Re: What Unicode means to us

Adam Richardson Tue, 10 Aug 2004 06:56:50 -0700

On Monday, 9 August 2004 at 4:14 AM +1000, Dan Sugalski wrote:

>Since this has been a sore spot lately, and one
>we need to deal with. Might as well formally
>define what that is.
>
>We must be able to:
>
>*) Load in string data from an IO source,
>regardless of its encoding, and treat it as
>Unicode string data
>*) write string data to an IO source in any Unicode encoding
>*) Collate strings per the Unuicode standard
>*) Convert non-Unicode string data to Unicode
>properly (that is, obeying the Unicode conversion
>rules)
>*) Treat combining characters the same regardless
>of whether they're composed or decomposed
>
>We don't care about on-screen rendering or date/time/money formatting.
>
>So, basically, we need to be able to read in data
>regardless of whether it's  UTF-8, UTF-16, or
>UTF-32 encoded, and when we have it we should be
>able to properly match "o" against "o" and not
>"ö" (that's o with an umlaut over it) regardless
>of whether the "ö" is composed (that is, one
>codepoint) or decomposed (that is, two code
>points), and then write it out to some IO handle
>in proper UTF-8/16/32 format.
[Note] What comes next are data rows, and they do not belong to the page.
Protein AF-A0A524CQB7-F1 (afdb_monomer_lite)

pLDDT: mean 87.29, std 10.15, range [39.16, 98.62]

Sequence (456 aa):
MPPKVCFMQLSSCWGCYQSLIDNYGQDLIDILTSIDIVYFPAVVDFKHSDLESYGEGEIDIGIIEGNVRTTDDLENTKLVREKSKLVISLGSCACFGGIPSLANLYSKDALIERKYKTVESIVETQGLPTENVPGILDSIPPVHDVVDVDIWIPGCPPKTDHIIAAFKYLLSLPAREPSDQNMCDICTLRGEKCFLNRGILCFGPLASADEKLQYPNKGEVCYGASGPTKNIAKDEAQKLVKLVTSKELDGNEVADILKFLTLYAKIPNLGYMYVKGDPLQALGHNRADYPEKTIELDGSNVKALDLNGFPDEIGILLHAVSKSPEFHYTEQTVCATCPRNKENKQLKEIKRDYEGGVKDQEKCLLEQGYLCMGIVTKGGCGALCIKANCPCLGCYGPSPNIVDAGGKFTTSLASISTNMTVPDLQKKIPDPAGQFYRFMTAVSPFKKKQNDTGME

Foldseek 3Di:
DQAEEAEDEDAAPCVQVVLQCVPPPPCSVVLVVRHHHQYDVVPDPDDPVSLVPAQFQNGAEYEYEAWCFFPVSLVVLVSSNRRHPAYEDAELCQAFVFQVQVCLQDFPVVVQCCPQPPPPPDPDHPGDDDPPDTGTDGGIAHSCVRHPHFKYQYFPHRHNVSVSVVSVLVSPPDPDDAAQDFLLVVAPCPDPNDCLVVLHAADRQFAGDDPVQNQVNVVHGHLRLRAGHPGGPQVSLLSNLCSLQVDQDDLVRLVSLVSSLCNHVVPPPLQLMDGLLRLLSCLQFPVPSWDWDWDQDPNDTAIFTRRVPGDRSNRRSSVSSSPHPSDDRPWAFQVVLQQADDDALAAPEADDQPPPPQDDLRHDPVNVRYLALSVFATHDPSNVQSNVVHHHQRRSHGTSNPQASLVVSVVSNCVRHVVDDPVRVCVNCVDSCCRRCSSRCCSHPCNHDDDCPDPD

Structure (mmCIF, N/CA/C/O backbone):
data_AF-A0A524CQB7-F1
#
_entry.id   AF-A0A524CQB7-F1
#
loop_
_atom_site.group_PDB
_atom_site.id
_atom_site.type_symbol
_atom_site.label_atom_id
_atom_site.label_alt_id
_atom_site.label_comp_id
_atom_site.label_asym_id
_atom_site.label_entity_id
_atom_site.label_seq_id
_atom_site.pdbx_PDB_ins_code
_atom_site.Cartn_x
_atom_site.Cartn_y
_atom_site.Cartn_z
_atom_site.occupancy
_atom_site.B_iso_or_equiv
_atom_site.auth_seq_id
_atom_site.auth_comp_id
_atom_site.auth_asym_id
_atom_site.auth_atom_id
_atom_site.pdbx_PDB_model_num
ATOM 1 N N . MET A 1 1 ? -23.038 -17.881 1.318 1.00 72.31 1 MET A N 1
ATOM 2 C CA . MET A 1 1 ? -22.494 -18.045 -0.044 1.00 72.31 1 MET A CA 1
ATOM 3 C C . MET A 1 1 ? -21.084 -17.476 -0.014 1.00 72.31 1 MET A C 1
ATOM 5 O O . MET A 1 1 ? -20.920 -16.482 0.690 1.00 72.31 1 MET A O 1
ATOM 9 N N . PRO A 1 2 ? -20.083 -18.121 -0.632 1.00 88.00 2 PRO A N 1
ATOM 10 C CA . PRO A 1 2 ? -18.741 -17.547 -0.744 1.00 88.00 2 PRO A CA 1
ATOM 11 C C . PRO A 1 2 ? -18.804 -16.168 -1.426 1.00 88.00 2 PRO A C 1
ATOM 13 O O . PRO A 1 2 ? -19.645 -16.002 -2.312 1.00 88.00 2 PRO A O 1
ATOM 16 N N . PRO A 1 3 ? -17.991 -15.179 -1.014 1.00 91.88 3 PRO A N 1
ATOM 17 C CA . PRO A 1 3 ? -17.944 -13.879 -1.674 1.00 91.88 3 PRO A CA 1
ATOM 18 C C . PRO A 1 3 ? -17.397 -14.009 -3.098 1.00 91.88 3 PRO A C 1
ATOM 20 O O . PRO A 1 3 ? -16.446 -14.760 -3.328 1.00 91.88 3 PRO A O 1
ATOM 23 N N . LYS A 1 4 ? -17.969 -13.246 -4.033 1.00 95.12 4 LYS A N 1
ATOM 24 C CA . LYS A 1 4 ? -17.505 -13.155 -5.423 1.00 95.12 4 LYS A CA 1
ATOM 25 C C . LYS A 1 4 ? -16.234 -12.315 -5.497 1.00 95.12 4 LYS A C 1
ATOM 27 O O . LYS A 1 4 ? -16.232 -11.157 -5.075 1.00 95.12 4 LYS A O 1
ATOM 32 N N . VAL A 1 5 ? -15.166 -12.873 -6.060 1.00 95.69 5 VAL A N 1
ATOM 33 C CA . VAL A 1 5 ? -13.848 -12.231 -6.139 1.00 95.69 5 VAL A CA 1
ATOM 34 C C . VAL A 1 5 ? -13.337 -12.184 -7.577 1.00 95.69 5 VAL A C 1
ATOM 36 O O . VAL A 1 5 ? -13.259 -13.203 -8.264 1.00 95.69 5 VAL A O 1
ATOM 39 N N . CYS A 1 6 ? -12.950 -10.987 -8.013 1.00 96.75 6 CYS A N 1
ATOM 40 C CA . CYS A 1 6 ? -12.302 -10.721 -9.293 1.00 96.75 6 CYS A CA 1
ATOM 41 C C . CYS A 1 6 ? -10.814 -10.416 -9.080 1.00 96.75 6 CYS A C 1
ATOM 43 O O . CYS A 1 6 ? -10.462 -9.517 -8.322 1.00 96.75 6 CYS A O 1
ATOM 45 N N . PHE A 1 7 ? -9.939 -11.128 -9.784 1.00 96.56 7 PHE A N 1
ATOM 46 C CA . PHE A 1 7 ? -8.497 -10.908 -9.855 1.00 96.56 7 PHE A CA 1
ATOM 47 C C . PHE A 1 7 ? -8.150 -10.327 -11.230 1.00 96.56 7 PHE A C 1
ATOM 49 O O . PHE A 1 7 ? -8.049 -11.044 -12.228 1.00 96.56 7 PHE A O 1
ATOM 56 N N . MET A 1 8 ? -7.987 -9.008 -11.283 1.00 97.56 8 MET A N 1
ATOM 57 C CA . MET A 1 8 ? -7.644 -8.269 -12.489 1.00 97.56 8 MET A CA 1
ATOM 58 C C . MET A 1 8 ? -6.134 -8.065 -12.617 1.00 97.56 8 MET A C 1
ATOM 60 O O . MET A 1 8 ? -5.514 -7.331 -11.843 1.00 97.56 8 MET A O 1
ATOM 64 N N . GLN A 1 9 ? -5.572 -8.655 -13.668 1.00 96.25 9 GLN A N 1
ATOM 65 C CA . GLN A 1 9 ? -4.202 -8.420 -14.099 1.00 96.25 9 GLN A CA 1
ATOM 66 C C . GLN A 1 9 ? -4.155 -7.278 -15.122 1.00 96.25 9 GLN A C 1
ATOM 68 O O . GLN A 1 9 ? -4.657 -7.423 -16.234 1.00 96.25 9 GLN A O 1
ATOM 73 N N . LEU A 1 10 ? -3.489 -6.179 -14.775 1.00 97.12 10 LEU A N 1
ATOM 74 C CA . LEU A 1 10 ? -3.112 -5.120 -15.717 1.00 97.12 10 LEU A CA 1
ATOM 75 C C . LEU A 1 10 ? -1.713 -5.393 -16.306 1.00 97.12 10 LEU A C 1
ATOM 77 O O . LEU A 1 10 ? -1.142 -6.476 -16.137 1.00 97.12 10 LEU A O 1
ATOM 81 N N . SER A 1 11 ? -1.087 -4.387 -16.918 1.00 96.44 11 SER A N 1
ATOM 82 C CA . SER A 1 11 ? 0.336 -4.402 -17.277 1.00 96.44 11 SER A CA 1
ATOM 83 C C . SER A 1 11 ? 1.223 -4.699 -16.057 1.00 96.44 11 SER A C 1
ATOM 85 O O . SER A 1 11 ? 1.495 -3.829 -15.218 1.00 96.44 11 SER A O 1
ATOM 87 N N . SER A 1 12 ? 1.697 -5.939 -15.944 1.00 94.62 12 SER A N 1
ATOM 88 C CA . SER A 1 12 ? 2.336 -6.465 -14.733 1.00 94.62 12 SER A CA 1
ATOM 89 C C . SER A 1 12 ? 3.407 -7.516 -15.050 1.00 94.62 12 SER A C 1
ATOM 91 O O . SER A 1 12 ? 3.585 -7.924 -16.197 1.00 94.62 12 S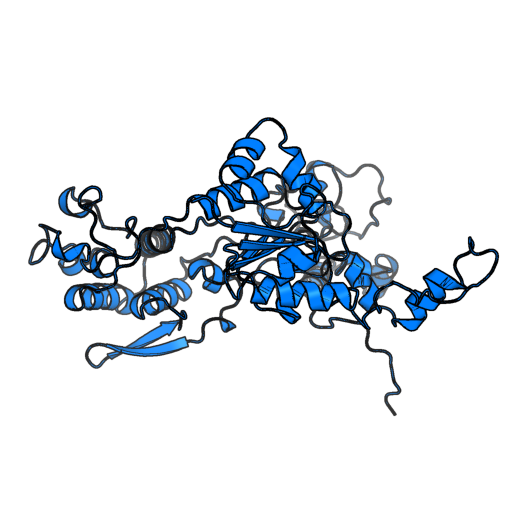ER A O 1
ATOM 93 N N . CYS A 1 13 ? 4.152 -7.936 -14.023 1.00 95.88 13 CYS A N 1
ATOM 94 C CA . CYS A 1 13 ? 5.080 -9.069 -14.096 1.00 95.88 13 CYS A CA 1
ATOM 95 C C . CYS A 1 13 ? 4.495 -10.355 -13.494 1.00 95.88 13 CYS A C 1
ATOM 97 O O . CYS A 1 13 ? 5.230 -11.330 -13.357 1.00 95.88 13 CYS A O 1
ATOM 99 N N . TRP A 1 14 ? 3.220 -10.333 -13.084 1.00 95.00 14 TRP A N 1
ATOM 100 C CA . TRP A 1 14 ? 2.524 -11.423 -12.392 1.00 95.00 14 TRP A CA 1
ATOM 101 C C . TRP A 1 14 ? 3.106 -11.821 -11.023 1.00 95.00 14 TRP A C 1
ATOM 103 O O . TRP A 1 14 ? 2.699 -12.806 -10.409 1.00 95.00 14 TRP A O 1
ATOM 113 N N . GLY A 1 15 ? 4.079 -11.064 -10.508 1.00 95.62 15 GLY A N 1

When comparing two
>Unicode strings we must be able to do so
>properly, per the Unicode collation standard.
>(With potential local overrides if we ever put
>those in) We must also be able to case-mangle
>(that is, upcase, downcase, or titlecase) the
>string.
>
>Additionally if we have source text which is
>Latin-n, EBCDIC, ASCII, or whatever we must be
>able to convert it with no loss to Unicode.
>(Which I believe is now doable with Unicode 4.0)
>Losslessly converting Unicode to
>ASCII/EBCDIC/whatever is *not* required, which is
>fine as it's theoretically (and often
>practically) impossible.
>
>I think that's it. Spelling it out's made the
>encoding and charset API clear. I'll type that in
>and get it off next.


Hi Dan,

I've been lurking on this list for a while. I use unicode a lot since I
specialise in building multi-lingual apps. We're currently mid-shift to
using Perl as our main dev language after using Lasso for many years.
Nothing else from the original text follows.